Galapagos finds little comfort in safety

Filgotinib’s mixed efficacy in ulcerative colitis prompts a shares slide.

Trial Results

Is filgotinib one of the safest Jak inhibitors for ulcerative colitis? Probably, according to the results from the Selection trial released late yesterday. Is it one of the most effective? Not so much, an opinion confirmed by the 6% share price slide in Galapagos stock this morning.

With other Jak inhibitors with efficacy comparable to filgotinib's already on the market for UC, as well as Abbvie’s Rivoq with its much higher efficacy, and the lower 100mg dose of filgotinib failing to hit its primary endpoint, this now leaves Galapagos needing to persuade regulators that filgotinib's reputation as the cleanest in the class is worth reflecting on a prescribing label.

No bragging rights here

The phase IIb/III study enrolled 1,348 adults with moderate to severe UC who had either previously taken a biological or were biological-naive. These were initially randomised to either placebo, 200mg of filgotinib once daily or 100mg once daily, for 10 weeks. The primary endpoint for this induction phase was placebo-compared remission, and responders were then re-randomised to 48-week maintenance.

It was filgotinib’s performance in the induction phase that appears to have caused the stock price movement. The 100mg dose failed to beat placebo, while the 200mg dose did hit – but even the performance of this higher dose was not the slam-dunk investors had been hoping for.

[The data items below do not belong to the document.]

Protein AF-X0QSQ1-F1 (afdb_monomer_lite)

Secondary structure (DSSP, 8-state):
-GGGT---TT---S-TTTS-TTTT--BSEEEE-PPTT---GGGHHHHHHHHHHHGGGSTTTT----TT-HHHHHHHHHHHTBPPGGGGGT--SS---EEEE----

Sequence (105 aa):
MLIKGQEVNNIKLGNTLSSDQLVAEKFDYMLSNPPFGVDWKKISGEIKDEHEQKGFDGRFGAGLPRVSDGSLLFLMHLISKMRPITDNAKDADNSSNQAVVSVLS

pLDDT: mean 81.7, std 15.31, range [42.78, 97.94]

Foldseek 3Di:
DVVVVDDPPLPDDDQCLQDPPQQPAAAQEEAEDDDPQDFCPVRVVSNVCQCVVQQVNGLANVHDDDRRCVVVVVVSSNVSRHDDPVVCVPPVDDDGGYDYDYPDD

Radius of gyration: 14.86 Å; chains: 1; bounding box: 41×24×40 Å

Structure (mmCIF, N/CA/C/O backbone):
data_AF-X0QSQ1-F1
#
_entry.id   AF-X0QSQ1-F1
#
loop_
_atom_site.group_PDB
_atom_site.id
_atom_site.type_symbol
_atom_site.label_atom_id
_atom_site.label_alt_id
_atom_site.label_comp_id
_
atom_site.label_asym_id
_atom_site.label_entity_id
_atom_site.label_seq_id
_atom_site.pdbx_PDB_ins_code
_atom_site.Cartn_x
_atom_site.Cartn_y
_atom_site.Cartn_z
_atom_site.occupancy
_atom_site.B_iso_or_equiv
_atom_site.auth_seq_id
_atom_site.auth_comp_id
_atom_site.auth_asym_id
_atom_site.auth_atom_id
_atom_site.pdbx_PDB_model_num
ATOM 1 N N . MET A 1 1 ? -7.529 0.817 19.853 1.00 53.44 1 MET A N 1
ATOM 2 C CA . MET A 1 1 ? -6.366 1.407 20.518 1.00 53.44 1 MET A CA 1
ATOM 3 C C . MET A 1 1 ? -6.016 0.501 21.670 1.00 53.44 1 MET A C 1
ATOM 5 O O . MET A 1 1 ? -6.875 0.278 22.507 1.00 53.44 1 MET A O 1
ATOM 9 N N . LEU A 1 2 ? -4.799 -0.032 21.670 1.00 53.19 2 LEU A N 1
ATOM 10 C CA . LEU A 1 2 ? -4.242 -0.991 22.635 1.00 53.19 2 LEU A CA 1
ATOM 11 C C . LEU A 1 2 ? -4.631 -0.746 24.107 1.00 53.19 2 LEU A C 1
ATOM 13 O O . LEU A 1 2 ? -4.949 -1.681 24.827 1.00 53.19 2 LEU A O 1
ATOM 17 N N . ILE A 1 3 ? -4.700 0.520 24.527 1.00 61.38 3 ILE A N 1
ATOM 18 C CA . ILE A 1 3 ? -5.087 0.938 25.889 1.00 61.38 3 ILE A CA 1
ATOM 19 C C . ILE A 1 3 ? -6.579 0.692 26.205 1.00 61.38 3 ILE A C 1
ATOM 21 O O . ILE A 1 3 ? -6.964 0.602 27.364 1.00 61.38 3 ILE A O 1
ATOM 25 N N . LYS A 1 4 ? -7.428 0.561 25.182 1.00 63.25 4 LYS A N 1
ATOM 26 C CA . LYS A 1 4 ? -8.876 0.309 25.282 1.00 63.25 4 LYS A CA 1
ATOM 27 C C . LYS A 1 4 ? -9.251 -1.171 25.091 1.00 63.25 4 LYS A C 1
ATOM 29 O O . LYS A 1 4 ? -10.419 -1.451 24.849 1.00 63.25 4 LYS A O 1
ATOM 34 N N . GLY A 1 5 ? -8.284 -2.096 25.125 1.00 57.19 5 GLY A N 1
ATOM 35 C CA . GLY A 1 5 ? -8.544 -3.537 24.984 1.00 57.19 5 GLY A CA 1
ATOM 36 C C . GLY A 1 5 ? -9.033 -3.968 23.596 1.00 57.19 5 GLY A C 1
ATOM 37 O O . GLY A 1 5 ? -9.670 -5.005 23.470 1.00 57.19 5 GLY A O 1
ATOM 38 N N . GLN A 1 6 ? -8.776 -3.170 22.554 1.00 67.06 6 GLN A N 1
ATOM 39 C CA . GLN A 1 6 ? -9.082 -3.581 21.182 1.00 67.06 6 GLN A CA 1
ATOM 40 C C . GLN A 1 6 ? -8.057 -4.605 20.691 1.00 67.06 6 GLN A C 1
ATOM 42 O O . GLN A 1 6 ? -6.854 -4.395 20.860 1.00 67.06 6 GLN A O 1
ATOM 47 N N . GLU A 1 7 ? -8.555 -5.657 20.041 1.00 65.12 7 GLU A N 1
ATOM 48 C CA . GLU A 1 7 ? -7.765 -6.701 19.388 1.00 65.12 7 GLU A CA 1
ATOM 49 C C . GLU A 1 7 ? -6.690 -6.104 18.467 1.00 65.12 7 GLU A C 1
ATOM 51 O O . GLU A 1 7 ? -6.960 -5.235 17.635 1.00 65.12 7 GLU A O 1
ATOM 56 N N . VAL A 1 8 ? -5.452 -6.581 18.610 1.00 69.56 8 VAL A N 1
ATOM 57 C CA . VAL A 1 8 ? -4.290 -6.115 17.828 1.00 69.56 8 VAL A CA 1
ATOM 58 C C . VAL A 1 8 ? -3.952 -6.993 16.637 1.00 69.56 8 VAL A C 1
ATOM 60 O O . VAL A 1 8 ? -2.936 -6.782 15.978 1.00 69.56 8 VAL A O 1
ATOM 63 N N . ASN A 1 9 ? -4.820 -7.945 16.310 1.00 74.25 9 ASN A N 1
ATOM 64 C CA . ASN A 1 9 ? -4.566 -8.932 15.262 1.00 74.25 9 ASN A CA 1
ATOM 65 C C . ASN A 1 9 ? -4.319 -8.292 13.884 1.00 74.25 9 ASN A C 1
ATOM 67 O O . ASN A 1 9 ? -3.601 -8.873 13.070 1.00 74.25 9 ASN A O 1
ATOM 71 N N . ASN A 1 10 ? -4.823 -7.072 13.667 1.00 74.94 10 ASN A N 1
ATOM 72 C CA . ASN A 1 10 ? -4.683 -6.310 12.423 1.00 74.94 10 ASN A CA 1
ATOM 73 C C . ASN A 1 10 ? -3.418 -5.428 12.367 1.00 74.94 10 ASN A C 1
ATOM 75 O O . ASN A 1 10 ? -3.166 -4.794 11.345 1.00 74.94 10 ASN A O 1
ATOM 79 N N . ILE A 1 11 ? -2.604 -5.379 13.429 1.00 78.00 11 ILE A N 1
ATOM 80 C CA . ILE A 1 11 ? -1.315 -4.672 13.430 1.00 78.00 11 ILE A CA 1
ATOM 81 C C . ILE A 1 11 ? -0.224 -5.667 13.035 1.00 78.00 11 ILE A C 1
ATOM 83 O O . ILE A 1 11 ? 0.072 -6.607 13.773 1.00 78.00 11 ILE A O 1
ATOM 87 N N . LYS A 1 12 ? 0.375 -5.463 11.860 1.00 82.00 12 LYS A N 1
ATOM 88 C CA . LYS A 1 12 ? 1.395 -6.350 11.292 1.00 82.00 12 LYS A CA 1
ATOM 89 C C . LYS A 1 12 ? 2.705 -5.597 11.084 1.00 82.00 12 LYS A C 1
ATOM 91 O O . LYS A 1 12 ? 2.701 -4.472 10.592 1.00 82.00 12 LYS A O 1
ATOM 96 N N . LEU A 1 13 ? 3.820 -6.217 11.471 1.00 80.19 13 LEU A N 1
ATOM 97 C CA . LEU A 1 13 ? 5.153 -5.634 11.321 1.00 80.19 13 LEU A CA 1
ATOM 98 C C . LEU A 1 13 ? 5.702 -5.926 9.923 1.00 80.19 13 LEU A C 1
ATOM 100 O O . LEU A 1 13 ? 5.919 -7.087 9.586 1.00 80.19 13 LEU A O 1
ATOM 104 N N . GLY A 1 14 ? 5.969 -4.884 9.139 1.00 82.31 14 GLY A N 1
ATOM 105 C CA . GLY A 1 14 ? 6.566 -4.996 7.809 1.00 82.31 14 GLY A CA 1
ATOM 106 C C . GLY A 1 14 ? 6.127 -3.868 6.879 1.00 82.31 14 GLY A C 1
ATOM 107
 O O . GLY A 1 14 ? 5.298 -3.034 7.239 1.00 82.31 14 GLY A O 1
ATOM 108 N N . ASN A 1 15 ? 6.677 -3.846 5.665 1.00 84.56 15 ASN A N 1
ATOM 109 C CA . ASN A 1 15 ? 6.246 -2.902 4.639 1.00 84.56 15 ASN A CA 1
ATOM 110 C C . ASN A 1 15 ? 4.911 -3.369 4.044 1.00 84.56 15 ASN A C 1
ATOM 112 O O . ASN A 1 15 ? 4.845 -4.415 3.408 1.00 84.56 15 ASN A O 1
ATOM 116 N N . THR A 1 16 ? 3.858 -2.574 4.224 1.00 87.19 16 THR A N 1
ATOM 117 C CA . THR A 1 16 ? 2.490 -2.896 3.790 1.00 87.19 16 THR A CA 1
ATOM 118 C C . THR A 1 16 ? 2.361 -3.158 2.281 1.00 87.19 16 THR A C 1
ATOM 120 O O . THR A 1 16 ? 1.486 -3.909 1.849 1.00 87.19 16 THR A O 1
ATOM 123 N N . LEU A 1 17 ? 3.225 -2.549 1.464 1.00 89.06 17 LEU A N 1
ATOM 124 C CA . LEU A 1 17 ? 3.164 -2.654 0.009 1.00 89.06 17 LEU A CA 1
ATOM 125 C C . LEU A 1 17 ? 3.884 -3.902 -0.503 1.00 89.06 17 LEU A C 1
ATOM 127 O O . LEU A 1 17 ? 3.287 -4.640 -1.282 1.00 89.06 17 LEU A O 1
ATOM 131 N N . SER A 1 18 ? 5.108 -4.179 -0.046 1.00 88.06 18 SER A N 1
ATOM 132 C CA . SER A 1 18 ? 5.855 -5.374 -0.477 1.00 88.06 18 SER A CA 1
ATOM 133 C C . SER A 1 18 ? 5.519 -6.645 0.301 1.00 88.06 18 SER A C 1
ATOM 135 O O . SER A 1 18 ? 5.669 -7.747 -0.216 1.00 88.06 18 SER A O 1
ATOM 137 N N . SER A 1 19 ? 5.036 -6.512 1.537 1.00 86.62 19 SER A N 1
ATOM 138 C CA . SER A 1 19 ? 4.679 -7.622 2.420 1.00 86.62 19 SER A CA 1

At week 10 biological-naive subjects on the 200mg dose achieved a 10.8% placebo-adjusted remission rate, while biological-experienced patients achieved a 7.3% rate. So at best filgotinib can boast similar efficacy to Xeljanz, caveats about cross-trial comparisons withstanding; at worst, filgotinib significantly lags Abbvie’s Rinvoq on the efficacy front (Three out of four is not bad for Abbvie’s Jak, October 23, 2018).

With hindsight

Before the results were released Galapagos’s management had tempted fate by saying they were expecting filgotinib to fall somewhere near the placebo-adjusted remission rates for Rinvoq.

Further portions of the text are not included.